Polish apples
Young people march with a wheelbarrow of apples during an event promoting Polish apples in Warsaw.Franciszek Mazur/Agencja Gazeta/Reuters

The European Commission will offer financial support worth €125m (£100m, $170m) to farmers affected by the Russian import ban on fresh food from the EU.

The commission has triggered an emergency measure included in the Common Agricultural Policy (CAP) which allows it to purchase stock from farmers in cases of extreme market volatility.

Given that Russia, under the terms of sanctions announced earlier in August, will not be purchasing European fresh produce for at least 12 months, the EU has chosen to act swiftly.

The fund will cover products in full season, and which have no storage options or immediate alternative markets to export to. The measures will be in place until November.

The products covered are: tomatoes, carrots, white cabbage, peppers, cauliflowers, cucumbers, gherkins, mushrooms, apples, pear, red fruits, table grapes and kiwi fruit.

Massive food waste

In the two weeks since the Russian embargo came into effect, there have been frequent reports of European food stocks going to waste. Campaigns had been launched across Europe for the European Commission to take up the lag.

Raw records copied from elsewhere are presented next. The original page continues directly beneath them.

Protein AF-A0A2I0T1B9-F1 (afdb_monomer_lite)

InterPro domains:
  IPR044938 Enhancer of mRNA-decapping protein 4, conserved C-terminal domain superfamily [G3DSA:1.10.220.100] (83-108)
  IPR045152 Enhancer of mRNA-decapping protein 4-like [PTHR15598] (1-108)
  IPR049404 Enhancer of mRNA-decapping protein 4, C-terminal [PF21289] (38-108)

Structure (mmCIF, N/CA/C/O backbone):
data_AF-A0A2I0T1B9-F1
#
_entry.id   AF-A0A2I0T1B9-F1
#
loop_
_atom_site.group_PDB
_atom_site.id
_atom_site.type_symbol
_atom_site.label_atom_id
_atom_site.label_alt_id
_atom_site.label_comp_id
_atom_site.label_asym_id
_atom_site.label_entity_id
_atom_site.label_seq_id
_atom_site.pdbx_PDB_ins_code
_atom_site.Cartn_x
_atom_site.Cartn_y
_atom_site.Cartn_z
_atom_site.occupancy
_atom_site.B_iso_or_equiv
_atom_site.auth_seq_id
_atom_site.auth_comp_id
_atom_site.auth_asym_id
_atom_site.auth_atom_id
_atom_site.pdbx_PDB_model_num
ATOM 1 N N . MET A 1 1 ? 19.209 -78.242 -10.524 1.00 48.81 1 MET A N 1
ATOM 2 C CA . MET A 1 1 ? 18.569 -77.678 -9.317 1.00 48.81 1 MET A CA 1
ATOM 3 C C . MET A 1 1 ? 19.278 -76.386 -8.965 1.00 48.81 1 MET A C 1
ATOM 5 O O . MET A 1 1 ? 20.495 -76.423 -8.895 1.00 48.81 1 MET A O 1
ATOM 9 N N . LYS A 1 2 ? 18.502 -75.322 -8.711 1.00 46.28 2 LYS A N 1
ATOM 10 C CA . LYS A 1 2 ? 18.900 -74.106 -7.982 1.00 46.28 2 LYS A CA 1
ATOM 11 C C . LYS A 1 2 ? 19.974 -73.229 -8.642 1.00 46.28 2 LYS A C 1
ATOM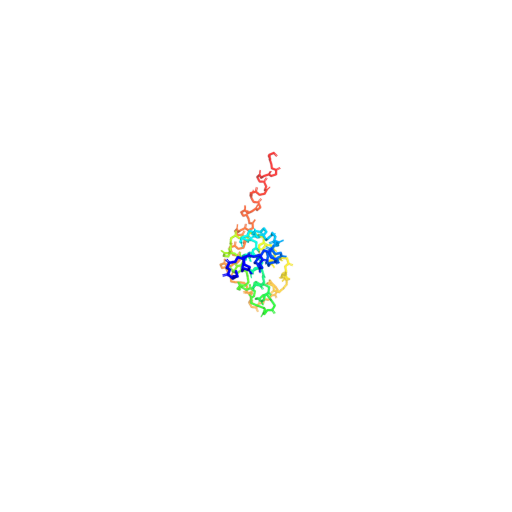 13 O O . LYS A 1 2 ? 21.096 -73.304 -8.195 1.00 46.28 2 LYS A O 1
ATOM 18 N N . GLU A 1 3 ? 19.628 -72.384 -9.625 1.00 50.66 3 GLU A N 1
ATOM 19 C CA . GLU A 1 3 ? 20.160 -70.994 -9.650 1.00 50.66 3 GLU A CA 1
ATOM 20 C C . GLU A 1 3 ? 19.592 -70.056 -10.733 1.00 50.66 3 GLU A C 1
ATOM 22 O O . GLU A 1 3 ? 20.261 -69.133 -11.173 1.00 50.66 3 GLU A O 1
ATOM 27 N N . GLN A 1 4 ? 18.352 -70.229 -11.192 1.00 43.00 4 GLN A N 1
ATOM 28 C CA . GLN A 1 4 ? 17.774 -69.271 -12.154 1.00 43.00 4 GLN A CA 1
ATOM 29 C C . GLN A 1 4 ? 16.289 -69.010 -11.902 1.00 43.00 4 GLN A C 1
ATOM 31 O O . GLN A 1 4 ? 15.486 -68.871 -12.814 1.00 43.00 4 GLN A O 1
ATOM 36 N N . GLN A 1 5 ? 15.914 -68.950 -10.622 1.00 45.78 5 GLN A N 1
ATOM 37 C CA . GLN A 1 5 ? 14.536 -68.700 -10.183 1.00 45.78 5 GLN A CA 1
ATOM 38 C C . GLN A 1 5 ? 14.429 -67.492 -9.238 1.00 45.78 5 GLN A C 1
ATOM 40 O O . GLN A 1 5 ? 13.483 -67.391 -8.468 1.00 45.78 5 GLN A O 1
ATOM 45 N N . ALA A 1 6 ? 15.408 -66.580 -9.280 1.00 49.91 6 ALA A N 1
ATOM 46 C CA . ALA A 1 6 ? 15.474 -65.418 -8.387 1.00 49.91 6 ALA A CA 1
ATOM 47 C C . ALA A 1 6 ? 15.309 -64.055 -9.090 1.00 49.91 6 ALA A C 1
ATOM 49 O O . ALA A 1 6 ? 15.209 -63.040 -8.412 1.00 49.91 6 ALA A O 1
ATOM 50 N N . ALA A 1 7 ? 15.268 -63.998 -10.427 1.00 46.72 7 ALA A N 1
ATOM 51 C CA . ALA A 1 7 ? 15.323 -62.720 -11.153 1.00 46.72 7 ALA A CA 1
ATOM 52 C C . ALA A 1 7 ? 13.979 -62.225 -11.721 1.00 46.72 7 ALA A C 1
ATOM 54 O O . ALA A 1 7 ? 13.883 -61.071 -12.123 1.00 46.72 7 ALA A O 1
ATOM 55 N N . VAL A 1 8 ? 12.922 -63.046 -11.731 1.00 49.91 8 VAL A N 1
ATOM 56 C CA . VAL A 1 8 ? 11.612 -62.670 -12.310 1.00 49.91 8 VAL A CA 1
ATOM 57 C C . VAL A 1 8 ? 10.586 -62.368 -11.212 1.00 49.91 8 VAL A C 1
ATOM 59 O O . VAL A 1 8 ? 9.423 -62.734 -11.296 1.00 49.91 8 VAL A O 1
ATOM 62 N N . THR A 1 9 ? 11.022 -61.701 -10.143 1.00 50.94 9 THR A N 1
ATOM 63 C CA . THR A 1 9 ? 10.120 -61.208 -9.081 1.00 50.94 9 THR A CA 1
ATOM 64 C C . THR A 1 9 ? 10.449 -59.769 -8.683 1.00 50.94 9 THR A C 1
ATOM 66 O O . THR A 1 9 ? 10.129 -59.332 -7.585 1.00 50.94 9 THR A O 1
ATOM 69 N N . SER A 1 10 ? 11.106 -59.012 -9.570 1.00 45.22 10 SER A N 1
ATOM 70 C CA . SER A 1 10 ? 11.417 -57.591 -9.349 1.00 45.22 10 SER A CA 1
ATOM 71 C C . SER A 1 10 ? 10.660 -56.649 -10.296 1.00 45.22 10 SER A C 1
ATOM 73 O O . SER A 1 10 ? 10.470 -55.481 -9.974 1.00 45.22 10 SER A O 1
ATOM 75 N N . SER A 1 11 ? 10.117 -57.143 -11.413 1.00 49.03 11 SER A N 1
ATOM 76 C CA . SER A 1 11 ? 9.504 -56.286 -12.442 1.00 49.03 11 SER A CA 1
ATOM 77 C C . SER A 1 11 ? 8.068 -55.816 -12.156 1.00 49.03 11 SER A C 1
ATOM 79 O O . SER A 1 11 ? 7.491 -55.144 -13.001 1.00 49.03 11 SER A O 1
ATOM 81 N N . ILE A 1 12 ? 7.475 -56.127 -10.995 1.00 51.97 12 ILE A N 1
ATOM 82 C CA . ILE A 1 12 ? 6.072 -55.761 -10.686 1.00 51.97 12 ILE A CA 1
ATOM 83 C C . ILE A 1 12 ? 5.954 -54.543 -9.744 1.00 51.97 12 ILE A C 1
ATOM 85 O O . ILE A 1 12 ? 4.872 -53.993 -9.577 1.00 51.97 12 ILE A O 1
ATOM 89 N N . VAL A 1 13 ? 7.055 -54.012 -9.197 1.00 50.72 13 VAL A N 1
ATOM 90 C CA . VAL A 1 13 ? 7.005 -52.819 -8.314 1.00 50.72 13 VAL A CA 1
ATOM 91 C C . VAL A 1 13 ? 7.284 -51.485 -9.018 1.00 50.72 13 VAL A C 1
ATOM 93 O O . VAL A 1 13 ? 7.380 -50.447 -8.367 1.00 50.72 13 VAL A O 1
ATOM 96 N N . GLN A 1 14 ? 7.334 -51.462 -10.351 1.00 47.53 14 GLN A N 1
ATOM 97 C CA . GLN A 1 14 ? 7.524 -50.235 -11.133 1.00 47.53 14 GLN A CA 1
ATOM 98 C C . GLN A 1 14 ? 6.196 -49.699 -11.694 1.00 47.53 14 GLN A C 1
ATOM 100 O O . GLN A 1 14 ? 6.059 -49.470 -12.889 1.00 47.53 14 GLN A O 1
ATOM 105 N N . ALA A 1 15 ? 5.193 -49.516 -10.832 1.00 50.72 15 ALA A N 1
ATOM 106 C CA . ALA A 1 15 ? 3.880 -49.003 -11.243 1.00 50.72 15 ALA A CA 1
ATOM 107 C C . ALA A 1 15 ? 3.301 -47.924 -10.309 1.00 50.72 15 ALA A C 1
ATOM 109 O O . ALA A 1 15 ? 2.091 -47.728 -10.299 1.00 50.72 15 ALA A O 1
ATOM 110 N N . MET A 1 16 ? 4.118 -47.222 -9.504 1.00 52.84 16 MET A N 1
ATOM 111 C CA . MET A 1 16 ? 3.560 -46.341 -8.460 1.00 52.84 16 MET A CA 1
ATOM 112 C C . MET A 1 16 ? 3.964 -44.865 -8.418 1.00 52.84 16 MET A C 1
ATOM 114 O O . MET A 1 16 ? 3.414 -44.176 -7.569 1.00 52.84 16 MET A O 1
ATOM 118 N N . ARG A 1 17 ? 4.807 -44.292 -9.289 1.00 51.19 17 ARG A N 1
ATOM 119 C CA . ARG A 1 17 ? 5.039 -42.823 -9.237 1.00 51.19 17 ARG A CA 1
ATOM 120 C C . ARG A 1 17 ? 5.256 -42.147 -10.591 1.00 51.19 17 ARG A C 1
ATOM 122 O O . ARG A 1 17 ? 6.149 -41.324 -10.735 1.00 51.19 17 ARG A O 1
ATOM 129 N N . SER A 1 18 ? 4.391 -42.419 -11.562 1.00 47.81 18 SER A N 1
ATOM 130 C CA . SER A 1 18 ? 4.192 -41.500 -12.693 1.00 47.81 18 SER A CA 1
ATOM 131 C C . SER A 1 18 ? 3.080 -40.506 -12.358 1.00 47.81 18 SER A C 1
ATOM 133 O O . SER A 1 18 ? 2.048 -40.468 -13.014 1.00 47.81 18 SER A O 1
ATOM 135 N N . ALA A 1 19 ? 3.284 -39.703 -11.314 1.00 51.28 19 ALA A N 1
ATOM 136 C CA . ALA A 1 19 ? 2.656 -38.392 -11.263 1.00 51.28 19 ALA A CA 1
ATOM 137 C C . ALA A 1 19 ? 3.695 -37.439 -11.850 1.00 51.28 19 ALA A C 1
ATOM 139 O O . ALA A 1 19 ? 4.706 -37.146 -11.214 1.00 51.28 19 ALA A O 1
ATOM 140 N N . ALA A 1 20 ? 3.487 -37.047 -13.105 1.00 47.53 20 ALA A N 1
ATOM 141 C CA . ALA A 1 20 ? 4.237 -35.988 -13.755 1.00 47.53 20 ALA A CA 1
ATOM 142 C C . ALA A 1 20 ? 3.996 -34.684 -12.981 1.00 47.53 20 ALA A C 1
ATOM 144 O O . ALA A 1 20 ? 3.089 -33.916 -13.287 1.00 47.53 20 ALA A O 1
ATOM 145 N N . GLY A 1 21 ? 4.782 -34.467 -11.928 1.00 47.47 21 GLY A N 1
ATOM 146 C CA . GLY A 1 21 ? 4.900 -33.178 -11.275 1.00 47.47 21 GLY A CA 1
ATOM 147 C C . GLY A 1 21 ? 5.649 -32.269 -12.228 1.00 47.47 21 GLY A C 1
ATOM 148 O O . GLY A 1 21 ? 6.876 -32.223 -12.202 1.00 47.47 21 GLY A O 1
ATOM 149 N N . THR A 1 22 ? 4.925 -31.575 -13.104 1.00 54.44 22 THR A N 1
ATOM 150 C CA . THR A 1 22 ? 5.453 -30.351 -13.703 1.00 54.44 22 THR A CA 1
ATOM 151 C C . THR A 1 22 ? 5.967 -29.502 -12.541 1.00 54.44 22 THR A C 1
ATOM 153 O O . THR A 1 22 ? 5.172 -29.239 -11.631 1.00 54.44 22 THR A O 1
ATOM 156 N N . PRO A 1 23 ? 7.261 -29.133 -12.494 1.00 50.19 23 PRO A N 1
ATOM 157 C CA . PRO A 1 23 ? 7.756 -28.258 -11.447 1.00 50.19 23 PRO A CA 1
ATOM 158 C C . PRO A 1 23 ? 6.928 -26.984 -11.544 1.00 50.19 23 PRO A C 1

In Poland, farmers had already received a €4m grant from the commission to promote Polish apples in India and China, as it sought to diversity its trade routes. Poland is the largest exporter of apples in the world, having recently wrested the number one spot from China. A significant portion of these go to Russia, but the overall impact could be less than 1% of Polish GDP.

Russia trade ban chart
The countries most likely to be impacted by Russian food sanctions.Statista

Meanwhile, in the run up to and in the wake of the ban, Polish people took to social media using the hashtag #EatApples to attempt to drive domestic consumption of the fruit.

"By far and away the most vulnerable to the Russian sanctions is Lithuania, where exports of the banned products to Russia are equivalent to 2.5% of GDP," said William Jackson of Capital Economics in a note.

In the UK, the main victim is likely to be Scottish mackerel industry, which is set to lose up to £16m in Russian export business. Overall, the food ban could impact just 0.2% of the UK's total food exports.

A spokesperson for the Seafish Directory, a quango that represents the British fishing industry, told IBTimes UK that there are no fishing businesses in England which stand to lose out, as most of the stock is used on the domestic market. The commission has yet to confirm whether there will be any support available for the fishing industry.

Speaking after the emergency fund was announced, the EU Agriculture and Rural Development Commissioner Dacian Cioloș said: "All farmers of the concerned products – whether in producer organisations or not – will be eligible to take up these market support measures where they see fit. Acting early will provide an efficient support to the price paid to producers on the internal market, help the market adjust and be cost effective."